RECORDS PROVIDED:
>>

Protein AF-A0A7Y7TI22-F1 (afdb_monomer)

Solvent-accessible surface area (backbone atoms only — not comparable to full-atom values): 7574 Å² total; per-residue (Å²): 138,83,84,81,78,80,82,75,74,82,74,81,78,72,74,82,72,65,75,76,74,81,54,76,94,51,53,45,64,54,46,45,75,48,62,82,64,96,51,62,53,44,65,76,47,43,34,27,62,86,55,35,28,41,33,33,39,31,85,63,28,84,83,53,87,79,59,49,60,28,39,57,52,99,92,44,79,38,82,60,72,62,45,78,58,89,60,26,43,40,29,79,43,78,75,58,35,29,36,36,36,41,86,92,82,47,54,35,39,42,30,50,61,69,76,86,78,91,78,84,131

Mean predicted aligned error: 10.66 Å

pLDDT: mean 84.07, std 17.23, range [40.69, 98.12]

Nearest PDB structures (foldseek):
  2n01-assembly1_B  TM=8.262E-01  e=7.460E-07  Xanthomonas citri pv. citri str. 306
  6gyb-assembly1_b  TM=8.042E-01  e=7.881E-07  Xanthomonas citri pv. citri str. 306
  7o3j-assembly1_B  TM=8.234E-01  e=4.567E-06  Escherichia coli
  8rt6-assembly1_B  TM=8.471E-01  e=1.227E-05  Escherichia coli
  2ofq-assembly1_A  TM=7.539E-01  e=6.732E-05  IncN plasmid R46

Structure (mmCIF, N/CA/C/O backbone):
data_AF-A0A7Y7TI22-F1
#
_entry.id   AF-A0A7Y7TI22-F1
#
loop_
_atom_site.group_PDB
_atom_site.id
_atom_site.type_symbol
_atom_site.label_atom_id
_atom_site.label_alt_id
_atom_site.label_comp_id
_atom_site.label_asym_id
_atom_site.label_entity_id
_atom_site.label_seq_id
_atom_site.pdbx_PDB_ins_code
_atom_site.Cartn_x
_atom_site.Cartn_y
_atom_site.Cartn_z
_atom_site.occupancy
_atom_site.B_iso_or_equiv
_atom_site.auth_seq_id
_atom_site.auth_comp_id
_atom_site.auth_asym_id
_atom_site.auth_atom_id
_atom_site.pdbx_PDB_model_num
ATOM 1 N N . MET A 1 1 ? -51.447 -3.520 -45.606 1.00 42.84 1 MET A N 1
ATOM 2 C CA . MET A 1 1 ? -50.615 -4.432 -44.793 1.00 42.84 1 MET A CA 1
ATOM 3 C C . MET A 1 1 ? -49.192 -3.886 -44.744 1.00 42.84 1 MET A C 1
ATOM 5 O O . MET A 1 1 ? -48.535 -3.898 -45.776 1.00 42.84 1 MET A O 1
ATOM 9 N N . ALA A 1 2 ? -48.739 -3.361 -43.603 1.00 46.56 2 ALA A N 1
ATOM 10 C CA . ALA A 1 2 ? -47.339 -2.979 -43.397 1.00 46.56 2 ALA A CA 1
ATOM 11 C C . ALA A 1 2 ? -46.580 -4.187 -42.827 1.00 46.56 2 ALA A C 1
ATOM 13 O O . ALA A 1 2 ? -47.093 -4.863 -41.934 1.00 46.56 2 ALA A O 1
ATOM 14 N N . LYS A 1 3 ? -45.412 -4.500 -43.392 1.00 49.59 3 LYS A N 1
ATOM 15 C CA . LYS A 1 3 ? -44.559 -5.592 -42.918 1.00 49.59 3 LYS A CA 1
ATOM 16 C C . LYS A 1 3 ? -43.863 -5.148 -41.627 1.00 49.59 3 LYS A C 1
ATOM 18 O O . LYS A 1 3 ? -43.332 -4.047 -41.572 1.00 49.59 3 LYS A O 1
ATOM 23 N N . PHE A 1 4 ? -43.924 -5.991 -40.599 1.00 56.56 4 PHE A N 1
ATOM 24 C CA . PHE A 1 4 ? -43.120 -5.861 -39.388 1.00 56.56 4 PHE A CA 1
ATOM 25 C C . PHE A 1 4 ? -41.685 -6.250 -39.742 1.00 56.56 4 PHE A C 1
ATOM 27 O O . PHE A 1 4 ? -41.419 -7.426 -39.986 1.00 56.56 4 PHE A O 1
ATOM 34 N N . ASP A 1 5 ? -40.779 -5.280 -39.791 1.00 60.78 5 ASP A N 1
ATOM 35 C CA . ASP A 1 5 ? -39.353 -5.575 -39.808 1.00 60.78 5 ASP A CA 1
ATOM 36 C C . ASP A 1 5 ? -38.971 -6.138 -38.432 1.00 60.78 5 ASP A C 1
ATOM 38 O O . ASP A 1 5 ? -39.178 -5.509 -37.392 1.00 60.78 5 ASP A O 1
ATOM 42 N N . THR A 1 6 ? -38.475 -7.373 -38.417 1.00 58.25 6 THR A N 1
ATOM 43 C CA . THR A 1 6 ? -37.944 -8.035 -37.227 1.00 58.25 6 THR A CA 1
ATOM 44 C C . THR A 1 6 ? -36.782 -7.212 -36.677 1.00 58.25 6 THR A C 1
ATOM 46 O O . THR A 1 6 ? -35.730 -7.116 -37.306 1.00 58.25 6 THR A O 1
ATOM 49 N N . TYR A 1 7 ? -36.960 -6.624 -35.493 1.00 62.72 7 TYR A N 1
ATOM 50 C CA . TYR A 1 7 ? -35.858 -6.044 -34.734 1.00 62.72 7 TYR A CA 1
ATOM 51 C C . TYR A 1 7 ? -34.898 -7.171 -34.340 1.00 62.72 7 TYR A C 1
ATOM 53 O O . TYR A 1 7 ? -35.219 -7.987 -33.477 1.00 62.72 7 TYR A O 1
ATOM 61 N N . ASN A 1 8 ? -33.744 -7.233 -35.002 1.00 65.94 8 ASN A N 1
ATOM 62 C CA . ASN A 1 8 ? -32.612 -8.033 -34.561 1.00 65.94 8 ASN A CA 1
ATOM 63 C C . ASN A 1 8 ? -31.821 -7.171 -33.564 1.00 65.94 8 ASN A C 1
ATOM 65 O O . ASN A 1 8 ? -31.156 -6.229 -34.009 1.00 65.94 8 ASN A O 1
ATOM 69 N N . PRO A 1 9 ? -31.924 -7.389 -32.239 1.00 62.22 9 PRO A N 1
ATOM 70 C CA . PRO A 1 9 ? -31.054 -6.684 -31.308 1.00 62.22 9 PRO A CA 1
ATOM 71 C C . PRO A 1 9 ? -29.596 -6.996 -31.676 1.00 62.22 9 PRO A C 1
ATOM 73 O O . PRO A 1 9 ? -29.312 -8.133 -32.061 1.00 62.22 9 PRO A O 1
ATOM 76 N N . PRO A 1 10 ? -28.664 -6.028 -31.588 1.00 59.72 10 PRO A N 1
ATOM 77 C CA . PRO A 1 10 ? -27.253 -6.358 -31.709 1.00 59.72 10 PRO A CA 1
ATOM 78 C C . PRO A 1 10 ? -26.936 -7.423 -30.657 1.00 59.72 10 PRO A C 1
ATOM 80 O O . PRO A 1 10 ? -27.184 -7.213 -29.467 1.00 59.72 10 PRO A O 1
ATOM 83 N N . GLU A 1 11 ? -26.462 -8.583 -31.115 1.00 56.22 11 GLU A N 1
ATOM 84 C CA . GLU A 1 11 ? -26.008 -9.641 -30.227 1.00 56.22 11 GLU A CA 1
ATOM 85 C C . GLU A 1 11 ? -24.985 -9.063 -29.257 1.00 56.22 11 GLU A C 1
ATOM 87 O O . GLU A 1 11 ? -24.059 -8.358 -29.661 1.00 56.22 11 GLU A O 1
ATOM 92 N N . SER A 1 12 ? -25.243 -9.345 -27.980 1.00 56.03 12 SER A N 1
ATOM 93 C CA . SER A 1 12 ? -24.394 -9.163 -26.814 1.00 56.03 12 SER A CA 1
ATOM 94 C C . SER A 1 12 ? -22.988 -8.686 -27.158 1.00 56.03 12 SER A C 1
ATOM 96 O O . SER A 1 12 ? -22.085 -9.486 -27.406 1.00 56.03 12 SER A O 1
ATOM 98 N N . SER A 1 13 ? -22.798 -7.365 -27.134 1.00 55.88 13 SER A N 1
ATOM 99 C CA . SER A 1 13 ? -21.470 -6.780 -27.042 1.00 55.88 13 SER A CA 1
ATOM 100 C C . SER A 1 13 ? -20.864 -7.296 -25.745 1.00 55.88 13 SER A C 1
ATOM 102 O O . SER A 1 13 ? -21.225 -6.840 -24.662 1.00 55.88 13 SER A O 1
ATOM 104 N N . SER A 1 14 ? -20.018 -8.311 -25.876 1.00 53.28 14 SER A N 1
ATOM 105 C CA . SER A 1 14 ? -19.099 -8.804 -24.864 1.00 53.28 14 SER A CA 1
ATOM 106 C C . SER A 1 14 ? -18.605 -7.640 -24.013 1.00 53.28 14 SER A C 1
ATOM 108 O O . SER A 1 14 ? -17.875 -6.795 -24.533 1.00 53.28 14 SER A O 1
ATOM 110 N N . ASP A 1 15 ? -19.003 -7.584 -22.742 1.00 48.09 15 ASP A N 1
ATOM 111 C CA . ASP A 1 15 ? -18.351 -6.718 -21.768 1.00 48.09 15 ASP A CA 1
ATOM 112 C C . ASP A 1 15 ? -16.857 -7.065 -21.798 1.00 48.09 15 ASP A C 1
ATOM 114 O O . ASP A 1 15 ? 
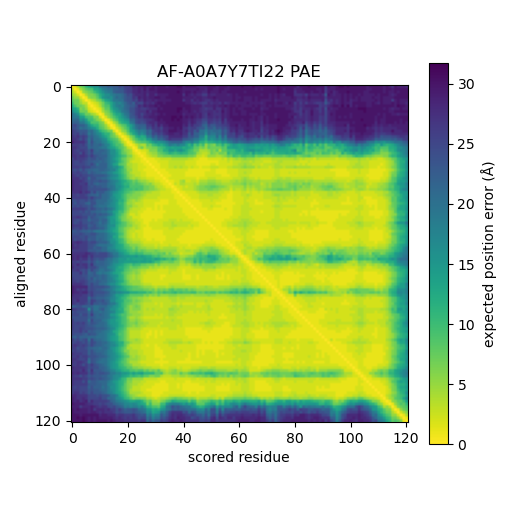-16.486 -8.167 -21.387 1.00 48.09 15 ASP A O 1
ATOM 118 N N . PRO A 1 16 ? -15.951 -6.176 -22.248 1.00 46.94 16 PRO A N 1
ATOM 119 C CA . PRO A 1 16 ? -14.525 -6.413 -22.122 1.00 46.94 16 PRO A CA 1
ATOM 120 C C . PRO A 1 16 ? -14.078 -6.028 -20.707 1.00 46.94 16 PRO A C 1
ATOM 122 O O . PRO A 1 16 ? -12.971 -5.536 -20.506 1.00 46.94 16 PRO A O 1
ATOM 125 N N . ALA A 1 17 ? -14.921 -6.262 -19.698 1.00 48.69 17 ALA A N 1
ATOM 126 C CA . ALA A 1 17 ? -14.442 -6.476 -18.348 1.00 48.69 17 ALA A CA 1
ATOM 127 C C . ALA A 1 17 ? -13.832 -7.878 -18.339 1.00 48.69 17 ALA A C 1
ATOM 129 O O . ALA A 1 17 ? -14.378 -8.821 -17.775 1.00 48.69 17 ALA A O 1
ATOM 130 N N . SER A 1 18 ? -12.701 -8.012 -19.037 1.00 47.62 18 SER A N 1
ATOM 131 C CA . SER A 1 18 ? -11.758 -9.084 -18.805 1.00 47.62 18 SER A CA 1
ATOM 132 C C . SER A 1 18 ? -11.533 -9.102 -17.304 1.00 47.62 18 SER A C 1
ATOM 134 O O . SER A 1 18 ? -10.881 -8.203 -16.762 1.00 47.62 18 SER A O 1
ATOM 136 N N . ASP A 1 19 ? -12.121 -10.084 -16.634 1.00 50.56 19 ASP A N 1
ATOM 137 C CA . ASP A 1 19 ? -11.650 -10.523 -15.341 1.00 50.56 19 ASP A CA 1
ATOM 138 C C . ASP A 1 19 ? -10.178 -10.834 -15.587 1.00 50.56 19 ASP A C 1
ATOM 140 O O . ASP A 1 19 ? -9.836 -11.828 -16.236 1.00 50.56 19 ASP A O 1
ATOM 144 N N . ALA A 1 20 ? -9.316 -9.874 -15.240 1.00 57.53 20 ALA A N 1
ATOM 145 C CA . ALA A 1 20 ? -7.885 -9.993 -15.393 1.00 57.53 20 ALA A CA 1
ATOM 146 C C . ALA A 1 20 ? -7.522 -11.217 -14.566 1.00 57.53 20 ALA A C 1
ATOM 148 O O . ALA A 1 20 ? -7.496 -11.170 -13.337 1.00 57.53 20 ALA A O 1
ATOM 149 N N . THR A 1 21 ? -7.392 -12.348 -15.252 1.00 61.50 21 THR A N 1
ATOM 150 C CA . THR A 1 21 ? -7.178 -13.633 -14.620 1.00 61.50 21 THR A CA 1
ATOM 151 C C . THR A 1 21 ? -5.777 -13.549 -14.049 1.00 61.50 21 THR A C 1
ATOM 153 O O . THR A 1 21 ? -4.792 -13.664 -14.782 1.00 61.50 21 THR A O 1
ATOM 156 N N . LEU A 1 22 ? -5.692 -13.237 -12.753 1.00 70.00 22 LEU A N 1
ATOM 157 C CA . LEU A 1 22 ? -4.437 -13.204 -12.022 1.00 70.00 22 LEU A CA 1
ATOM 158 C C . LEU A 1 22 ? -3.800 -14.576 -12.195 1.00 70.00 22 LEU A C 1
ATOM 160 O O . LEU A 1 22 ? -4.323 -15.578 -11.715 1.00 70.00 22 LEU A O 1
ATOM 164 N N . SER A 1 23 ? -2.706 -14.619 -12.947 1.00 79.12 23 SER A N 1
ATOM 165 C CA . SER A 1 23 ? -1.943 -15.843 -13.155 1.00 79.12 23 SER A CA 1
ATOM 166 C C . SER A 1 23 ? -1.021 -16.005 -11.948 1.00 79.12 23 SER A C 1
ATOM 168 O O . SER A 1 23 ? -0.126 -15.169 -11.799 1.00 79.12 23 SER A O 1
ATOM 170 N N . PRO A 1 24 ? -1.207 -17.022 -11.084 1.00 76.19 24 PRO A N 1
ATOM 171 C CA . PRO A 1 24 ? -0.427 -17.160 -9.852 1.00 76.19 24 PRO A CA 1
ATOM 172 C C . PRO A 1 24 ? 1.088 -17.165 -10.091 1.00 76.19 24 PRO A C 1
ATOM 174 O O . PRO A 1 24 ? 1.835 -16.612 -9.290 1.00 76.19 24 PRO A O 1
ATOM 177 N N . ASP A 1 25 ? 1.529 -17.698 -11.235 1.00 81.75 25 
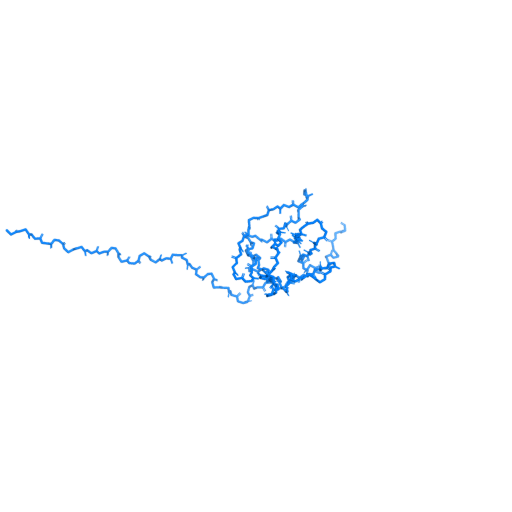ASP A N 1
ATOM 178 C CA . ASP A 1 25 ? 2.942 -17.781 -11.633 1.00 81.75 25 ASP A CA 1
ATOM 179 C C . ASP A 1 25 ? 3.604 -16.419 -11.902 1.00 81.75 25 ASP A C 1
ATOM 181 O O . ASP A 1 25 ? 4.824 -16.335 -12.031 1.00 81.75 25 ASP A O 1
ATOM 185 N N . ARG A 1 26 ? 2.814 -15.347 -12.026 1.00 86.44 26 ARG A N 1
ATOM 186 C CA . ARG A 1 26 ? 3.295 -13.982 -12.300 1.00 86.44 26 ARG A CA 1
ATOM 187 C C . ARG A 1 26 ? 3.251 -13.071 -11.078 1.00 86.44 26 ARG A C 1
ATOM 189 O O . ARG A 1 26 ? 3.576 -11.895 -11.203 1.00 86.44 26 ARG A O 1
ATOM 196 N N . LEU A 1 27 ? 2.826 -13.590 -9.927 1.00 93.69 27 LEU A N 1
ATOM 197 C CA . LEU A 1 27 ? 2.688 -12.795 -8.717 1.00 93.69 27 LEU A CA 1
ATOM 198 C C . LEU A 1 27 ? 4.031 -12.678 -7.985 1.00 93.69 27 LEU A C 1
ATOM 200 O O . LEU A 1 27 ? 4.653 -13.681 -7.634 1.00 93.69 27 LEU A O 1
ATOM 204 N N . ASP A 1 28 ? 4.458 -11.447 -7.719 1.00 94.81 28 ASP A N 1
ATOM 205 C CA . ASP A 1 28 ? 5.644 -11.138 -6.924 1.00 94.81 28 ASP A CA 1
ATOM 206 C C . ASP A 1 28 ? 5.238 -10.745 -5.498 1.00 94.81 28 ASP A C 1
ATOM 208 O O . ASP A 1 28 ? 4.682 -9.674 -5.261 1.00 94.81 28 ASP A O 1
ATOM 212 N N . PHE A 1 29 ? 5.520 -11.625 -4.534 1.00 95.00 29 PHE A N 1
ATOM 213 C CA . PHE A 1 29 ? 5.196 -11.443 -3.112 1.00 95.00 29 PHE A CA 1
ATOM 214 C C . PHE A 1 29 ? 6.342 -10.827 -2.297 1.00 95.00 29 PHE A C 1
ATOM 216 O O . PHE A 1 29 ? 6.297 -10.838 -1.065 1.00 95.00 29 PHE A O 1
ATOM 223 N N . LYS A 1 30 ? 7.396 -10.317 -2.945 1.00 94.94 30 LYS A N 1
ATOM 224 C CA . LYS A 1 30 ? 8.574 -9.756 -2.269 1.00 94.94 30 LYS A CA 1
ATOM 225 C C . LYS A 1 30 ? 8.296 -8.351 -1.754 1.00 94.94 30 LYS A C 1
ATOM 227 O O . LYS A 1 30 ? 8.901 -7.388 -2.209 1.00 94.94 30 LYS A O 1
ATOM 232 N N . TYR A 1 31 ? 7.390 -8.224 -0.796 1.00 96.56 31 TYR A N 1
ATOM 233 C CA . TYR A 1 31 ? 7.122 -6.978 -0.093 1.00 96.56 31 TYR A CA 1
ATOM 234 C C . TYR A 1 31 ? 7.234 -7.189 1.415 1.00 96.56 31 TYR A C 1
ATOM 236 O O . TYR A 1 31 ? 6.721 -8.160 1.966 1.00 96.56 31 TYR A O 1
ATOM 244 N N . VAL A 1 32 ? 7.884 -6.245 2.087 1.00 96.81 32 VAL A N 1
ATOM 245 C CA . VAL A 1 32 ? 7.982 -6.168 3.543 1.00 96.81 32 VAL A CA 1
ATOM 246 C C . VAL A 1 32 ? 7.056 -5.068 4.033 1.00 96.81 32 VAL A C 1
ATOM 248 O O . VAL A 1 32 ? 7.112 -3.937 3.547 1.00 96.81 32 VAL A O 1
ATOM 251 N N . ILE A 1 33 ? 6.239 -5.399 5.027 1.00 97.19 33 ILE A N 1
ATOM 252 C CA . ILE A 1 33 ? 5.369 -4.459 5.732 1.00 97.19 33 ILE A CA 1
ATOM 253 C C . ILE A 1 33 ? 6.048 -4.130 7.061 1.00 97.19 33 ILE A C 1
ATOM 255 O O . ILE A 1 33 ? 6.431 -5.032 7.806 1.00 97.19 33 ILE A O 1
ATOM 259 N N . LYS A 1 34 ? 6.253 -2.842 7.326 1.00 95.38 34 LYS A N 1
ATOM 260 C CA . LYS A 1 34 ? 6.912 -2.327 8.528 1.00 95.38 34 LYS A CA 1
ATOM 261 C C . LYS A 1 34 ? 5.964 -1.371 9.247 1.00 95.38 34 LYS A C 1
ATOM 263 O O . LYS A 1 34 ? 5.953 -0.183 8.915 1.00 95.38 34 LYS A O 1
ATOM 268 N N . PRO A 1 35 ? 5.149 -1.886 10.175 1.00 91.62 35 PRO A N 1
ATOM 269 C CA . PRO A 1 35 ? 4.401 -1.046 11.091 1.00 91.62 35 PRO A CA 1
ATOM 270 C C . PRO A 1 35 ? 5.325 -0.533 12.202 1.00 91.62 35 PRO A C 1
ATOM 272 O O . PRO A 1 35 ? 6.219 -1.251 12.657 1.00 91.62 35 PRO A O 1
ATOM 275 N N . ASP A 1 36 ? 5.116 0.703 12.633 1.00 87.81 36 ASP A N 1
ATOM 276 C CA . ASP A 1 36 ? 5.662 1.248 13.879 1.00 87.81 36 ASP A CA 1
ATOM 277 C C . ASP A 1 36 ? 4.830 0.816 15.102 1.00 87.81 36 ASP A C 1
ATOM 279 O O . ASP A 1 36 ? 5.394 0.544 16.164 1.00 87.81 36 ASP A O 1
ATOM 283 N N . HIS A 1 37 ? 3.513 0.668 14.937 1.00 89.75 37 HIS A N 1
ATOM 284 C CA . HIS A 1 37 ? 2.579 0.095 15.903 1.00 89.75 37 HIS A CA 1
ATOM 285 C C . HIS A 1 37 ? 1.570 -0.840 15.214 1.00 89.75 37 HIS A C 1
ATOM 287 O O . HIS A 1 37 ? 1.304 -0.730 14.020 1.00 89.75 37 HIS A O 1
ATOM 293 N N . ASP A 1 38 ? 0.976 -1.767 15.969 1.00 88.44 38 ASP A N 1
ATOM 294 C CA . ASP A 1 38 ? -0.111 -2.609 15.463 1.00 88.44 38 ASP A CA 1
ATOM 295 C C . ASP A 1 38 ? -1.425 -1.812 15.415 1.00 88.44 38 ASP A C 1
ATOM 297 O O . ASP A 1 38 ? -2.076 -1.583 16.439 1.00 88.44 38 ASP A O 1
ATOM 301 N N . TYR A 1 39 ? -1.781 -1.316 14.231 1.00 92.62 39 TYR A N 1
ATOM 302 C CA . TYR A 1 39 ? -3.065 -0.664 13.970 1.00 92.62 39 TYR A CA 1
ATOM 303 C C . TYR A 1 39 ? -4.094 -1.680 13.475 1.00 92.62 39 TYR A C 1
ATOM 305 O O . TYR A 1 39 ? -3.774 -2.595 12.716 1.00 92.62 39 TYR A O 1
ATOM 313 N N . SER A 1 40 ? -5.371 -1.472 13.793 1.00 92.56 40 SER A N 1
ATOM 314 C CA . SER A 1 40 ? -6.466 -2.332 13.307 1.00 92.56 40 SER A CA 1
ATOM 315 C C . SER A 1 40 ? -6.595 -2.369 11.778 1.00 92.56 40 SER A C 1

<<

Using the records above, write out exactly the lines between the one holding "ATOM 185 N N" and the one holding "ATOM 204 N N", inclusive; leave everything else out.

SOLUTION:
ATOM 185 N N . ARG A 1 26 ? 2.814 -15.347 -12.026 1.00 86.44 26 ARG A N 1
ATOM 186 C CA . ARG A 1 26 ? 3.295 -13.982 -12.300 1.00 86.44 26 ARG A CA 1
ATOM 187 C C . ARG A 1 26 ? 3.251 -13.071 -11.078 1.00 86.44 26 ARG A C 1
ATOM 189 O O . ARG A 1 26 ? 3.576 -11.895 -11.203 1.00 86.44 26 ARG A O 1
ATOM 196 N N . LEU A 1 27 ? 2.826 -13.590 -9.927 1.00 93.69 27 LEU A N 1
ATOM 197 C CA . LEU A 1 27 ? 2.688 -12.795 -8.717 1.00 93.69 27 LEU A CA 1
ATOM 198 C C . LEU A 1 27 ? 4.031 -12.678 -7.985 1.00 93.69 27 LEU A C 1
ATOM 200 O O . LEU A 1 27 ? 4.653 -13.681 -7.634 1.00 93.69 27 LEU A O 1
ATOM 204 N N . ASP A 1 28 ? 4.458 -11.447 -7.719 1.00 94.81 28 ASP A N 1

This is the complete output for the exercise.